Antes das férias de verão o administrador informou os trabalhadores que a empresa havia sido vendida a uma pessoa de nacionalidade espanhola e que iriam de férias em agosto, ao contrário do que acontecia normalmente. Regressados de férias, os trabalhadores não conseguem falar com a administração da empresa que lhes está a dever já dois meses de salário e o subsídio de férias.
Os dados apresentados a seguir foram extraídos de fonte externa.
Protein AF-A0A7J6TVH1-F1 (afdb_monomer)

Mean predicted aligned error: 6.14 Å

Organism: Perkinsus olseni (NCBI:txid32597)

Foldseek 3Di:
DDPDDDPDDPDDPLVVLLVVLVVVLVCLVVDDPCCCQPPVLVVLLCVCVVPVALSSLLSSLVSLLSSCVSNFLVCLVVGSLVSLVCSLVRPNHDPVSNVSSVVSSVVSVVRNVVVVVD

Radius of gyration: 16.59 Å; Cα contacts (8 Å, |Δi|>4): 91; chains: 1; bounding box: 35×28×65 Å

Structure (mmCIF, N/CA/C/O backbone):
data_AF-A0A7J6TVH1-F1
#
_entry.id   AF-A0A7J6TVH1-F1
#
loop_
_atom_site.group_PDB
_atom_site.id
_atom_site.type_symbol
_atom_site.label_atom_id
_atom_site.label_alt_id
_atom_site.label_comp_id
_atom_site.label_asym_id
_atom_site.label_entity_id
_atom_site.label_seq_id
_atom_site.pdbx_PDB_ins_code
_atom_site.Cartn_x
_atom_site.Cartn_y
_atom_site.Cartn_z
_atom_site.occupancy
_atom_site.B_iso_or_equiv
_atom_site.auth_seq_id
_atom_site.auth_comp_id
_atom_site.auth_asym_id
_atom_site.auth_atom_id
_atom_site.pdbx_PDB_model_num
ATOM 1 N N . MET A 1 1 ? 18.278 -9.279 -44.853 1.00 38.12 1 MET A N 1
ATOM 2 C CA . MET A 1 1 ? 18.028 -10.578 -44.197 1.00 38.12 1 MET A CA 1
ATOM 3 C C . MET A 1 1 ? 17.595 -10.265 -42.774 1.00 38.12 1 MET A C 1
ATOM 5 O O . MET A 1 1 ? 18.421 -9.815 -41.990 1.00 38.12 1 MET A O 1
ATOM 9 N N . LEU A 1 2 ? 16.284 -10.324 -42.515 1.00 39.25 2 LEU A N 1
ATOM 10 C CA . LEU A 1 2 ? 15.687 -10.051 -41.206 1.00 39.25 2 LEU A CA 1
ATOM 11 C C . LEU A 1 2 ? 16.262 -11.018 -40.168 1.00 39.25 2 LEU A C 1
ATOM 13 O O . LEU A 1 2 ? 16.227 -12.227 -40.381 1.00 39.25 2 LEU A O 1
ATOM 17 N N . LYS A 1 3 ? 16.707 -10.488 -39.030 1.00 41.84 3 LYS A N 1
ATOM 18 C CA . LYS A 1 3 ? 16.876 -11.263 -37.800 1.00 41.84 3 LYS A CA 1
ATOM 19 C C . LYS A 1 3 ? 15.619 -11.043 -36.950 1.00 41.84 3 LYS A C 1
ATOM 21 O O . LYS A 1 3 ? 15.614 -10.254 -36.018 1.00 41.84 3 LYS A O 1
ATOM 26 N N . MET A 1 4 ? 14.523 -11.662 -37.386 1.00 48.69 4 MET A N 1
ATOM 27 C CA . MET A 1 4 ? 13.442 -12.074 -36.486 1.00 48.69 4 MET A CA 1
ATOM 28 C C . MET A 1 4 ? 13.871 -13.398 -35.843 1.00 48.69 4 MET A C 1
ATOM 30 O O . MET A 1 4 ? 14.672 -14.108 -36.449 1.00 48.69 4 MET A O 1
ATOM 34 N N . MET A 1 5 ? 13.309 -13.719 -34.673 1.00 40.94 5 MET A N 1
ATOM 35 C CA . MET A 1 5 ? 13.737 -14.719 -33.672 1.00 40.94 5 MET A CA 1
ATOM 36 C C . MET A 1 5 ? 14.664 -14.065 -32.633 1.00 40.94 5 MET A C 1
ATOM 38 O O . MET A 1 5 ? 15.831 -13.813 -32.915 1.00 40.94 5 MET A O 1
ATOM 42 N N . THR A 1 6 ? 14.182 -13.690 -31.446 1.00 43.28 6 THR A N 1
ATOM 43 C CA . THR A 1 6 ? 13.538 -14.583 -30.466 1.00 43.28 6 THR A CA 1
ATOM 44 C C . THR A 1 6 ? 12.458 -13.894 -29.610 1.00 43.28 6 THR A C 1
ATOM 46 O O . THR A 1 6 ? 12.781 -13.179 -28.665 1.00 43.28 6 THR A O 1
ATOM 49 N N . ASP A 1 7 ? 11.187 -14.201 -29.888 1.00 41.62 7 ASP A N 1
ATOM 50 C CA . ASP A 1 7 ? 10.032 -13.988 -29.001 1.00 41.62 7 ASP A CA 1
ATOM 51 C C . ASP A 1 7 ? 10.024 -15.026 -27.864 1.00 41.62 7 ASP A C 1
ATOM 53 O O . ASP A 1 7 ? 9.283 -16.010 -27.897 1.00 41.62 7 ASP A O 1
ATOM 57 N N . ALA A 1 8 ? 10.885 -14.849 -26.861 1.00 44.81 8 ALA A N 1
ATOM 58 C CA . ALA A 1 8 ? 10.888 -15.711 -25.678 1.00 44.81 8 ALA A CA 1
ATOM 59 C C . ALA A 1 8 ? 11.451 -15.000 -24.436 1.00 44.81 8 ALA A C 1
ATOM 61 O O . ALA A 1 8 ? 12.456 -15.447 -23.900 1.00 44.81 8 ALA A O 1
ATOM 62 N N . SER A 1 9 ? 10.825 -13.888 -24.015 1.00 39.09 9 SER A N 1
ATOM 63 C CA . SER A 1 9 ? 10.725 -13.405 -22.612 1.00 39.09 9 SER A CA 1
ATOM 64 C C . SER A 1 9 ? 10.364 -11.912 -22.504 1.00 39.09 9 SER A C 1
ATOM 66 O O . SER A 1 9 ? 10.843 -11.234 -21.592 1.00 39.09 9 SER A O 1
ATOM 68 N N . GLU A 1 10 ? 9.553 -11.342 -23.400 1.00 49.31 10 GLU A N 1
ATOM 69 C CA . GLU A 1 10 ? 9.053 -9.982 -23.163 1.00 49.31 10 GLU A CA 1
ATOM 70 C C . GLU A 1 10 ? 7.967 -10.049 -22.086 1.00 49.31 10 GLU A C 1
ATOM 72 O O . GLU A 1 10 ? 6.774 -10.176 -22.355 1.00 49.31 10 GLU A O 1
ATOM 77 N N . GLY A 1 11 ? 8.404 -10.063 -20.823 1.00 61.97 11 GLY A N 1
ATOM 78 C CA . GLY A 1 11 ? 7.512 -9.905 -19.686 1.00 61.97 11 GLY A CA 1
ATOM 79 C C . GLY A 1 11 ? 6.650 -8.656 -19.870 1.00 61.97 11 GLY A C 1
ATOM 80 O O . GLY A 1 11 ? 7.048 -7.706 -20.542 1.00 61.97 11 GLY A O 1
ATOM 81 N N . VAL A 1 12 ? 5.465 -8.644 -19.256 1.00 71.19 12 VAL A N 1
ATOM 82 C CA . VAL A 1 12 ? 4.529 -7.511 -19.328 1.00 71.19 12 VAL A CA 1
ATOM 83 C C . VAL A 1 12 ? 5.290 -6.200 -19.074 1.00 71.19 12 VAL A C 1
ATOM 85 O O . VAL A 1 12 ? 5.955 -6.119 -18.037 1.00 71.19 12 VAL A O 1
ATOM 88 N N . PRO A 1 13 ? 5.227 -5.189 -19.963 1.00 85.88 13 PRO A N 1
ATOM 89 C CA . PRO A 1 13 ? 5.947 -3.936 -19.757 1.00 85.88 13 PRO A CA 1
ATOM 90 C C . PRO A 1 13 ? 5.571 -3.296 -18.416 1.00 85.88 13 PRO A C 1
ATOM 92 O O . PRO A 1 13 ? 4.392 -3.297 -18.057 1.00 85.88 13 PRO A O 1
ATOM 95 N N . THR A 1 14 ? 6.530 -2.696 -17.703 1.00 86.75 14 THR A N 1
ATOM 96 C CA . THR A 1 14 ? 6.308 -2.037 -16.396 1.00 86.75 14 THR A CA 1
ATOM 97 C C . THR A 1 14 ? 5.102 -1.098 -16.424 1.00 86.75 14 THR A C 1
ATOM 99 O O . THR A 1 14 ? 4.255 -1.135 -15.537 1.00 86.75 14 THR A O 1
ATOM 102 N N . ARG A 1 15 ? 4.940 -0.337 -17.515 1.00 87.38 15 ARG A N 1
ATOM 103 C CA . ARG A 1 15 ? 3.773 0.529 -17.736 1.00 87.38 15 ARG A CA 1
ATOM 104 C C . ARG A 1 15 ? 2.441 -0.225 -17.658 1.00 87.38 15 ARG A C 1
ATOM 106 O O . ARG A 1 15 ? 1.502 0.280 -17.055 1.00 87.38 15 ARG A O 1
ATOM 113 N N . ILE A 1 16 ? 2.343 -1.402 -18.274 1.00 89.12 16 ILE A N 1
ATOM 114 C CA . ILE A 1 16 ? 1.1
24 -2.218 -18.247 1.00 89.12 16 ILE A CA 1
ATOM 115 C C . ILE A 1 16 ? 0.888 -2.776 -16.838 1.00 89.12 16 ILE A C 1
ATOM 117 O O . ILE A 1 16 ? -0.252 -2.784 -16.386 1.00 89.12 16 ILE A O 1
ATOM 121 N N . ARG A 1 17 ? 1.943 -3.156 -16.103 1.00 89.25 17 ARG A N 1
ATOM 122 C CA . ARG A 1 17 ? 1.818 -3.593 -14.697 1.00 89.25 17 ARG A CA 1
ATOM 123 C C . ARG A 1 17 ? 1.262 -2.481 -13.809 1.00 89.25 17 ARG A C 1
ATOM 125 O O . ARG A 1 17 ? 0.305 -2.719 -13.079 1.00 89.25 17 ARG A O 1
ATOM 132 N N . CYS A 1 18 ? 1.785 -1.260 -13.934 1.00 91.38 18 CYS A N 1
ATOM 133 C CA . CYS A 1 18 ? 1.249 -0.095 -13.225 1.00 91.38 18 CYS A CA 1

Acresce que, alegadamente, 22 dos 26 camiões da empresa já saíram das instalações da mesma para parte incerta.
A Autoridade para as Condições do Trabalho visitou recentemente a empresa mas os trabalhadores não conhecem ainda as conclusões da inspeção efetuada.
O Bloco de Esquerda considera que se devem tomar providências para que a administração da empresa pague os créditos em falta aos trabalhadores e que se esclareça quem é, de facto, o proprietário responsável pela empresa.
Atendendo ao exposto, e ao abrigo das disposições constitucionais e regimentais aplicáveis, o Grupo Parlamentar do Bloco de Esquerda vem por este meio dirigir ao Governo, através do Ministério da Economia e do Emprego, as seguintes perguntas:
1. Tem o MEE conhecimento da situação destes trabalhadores?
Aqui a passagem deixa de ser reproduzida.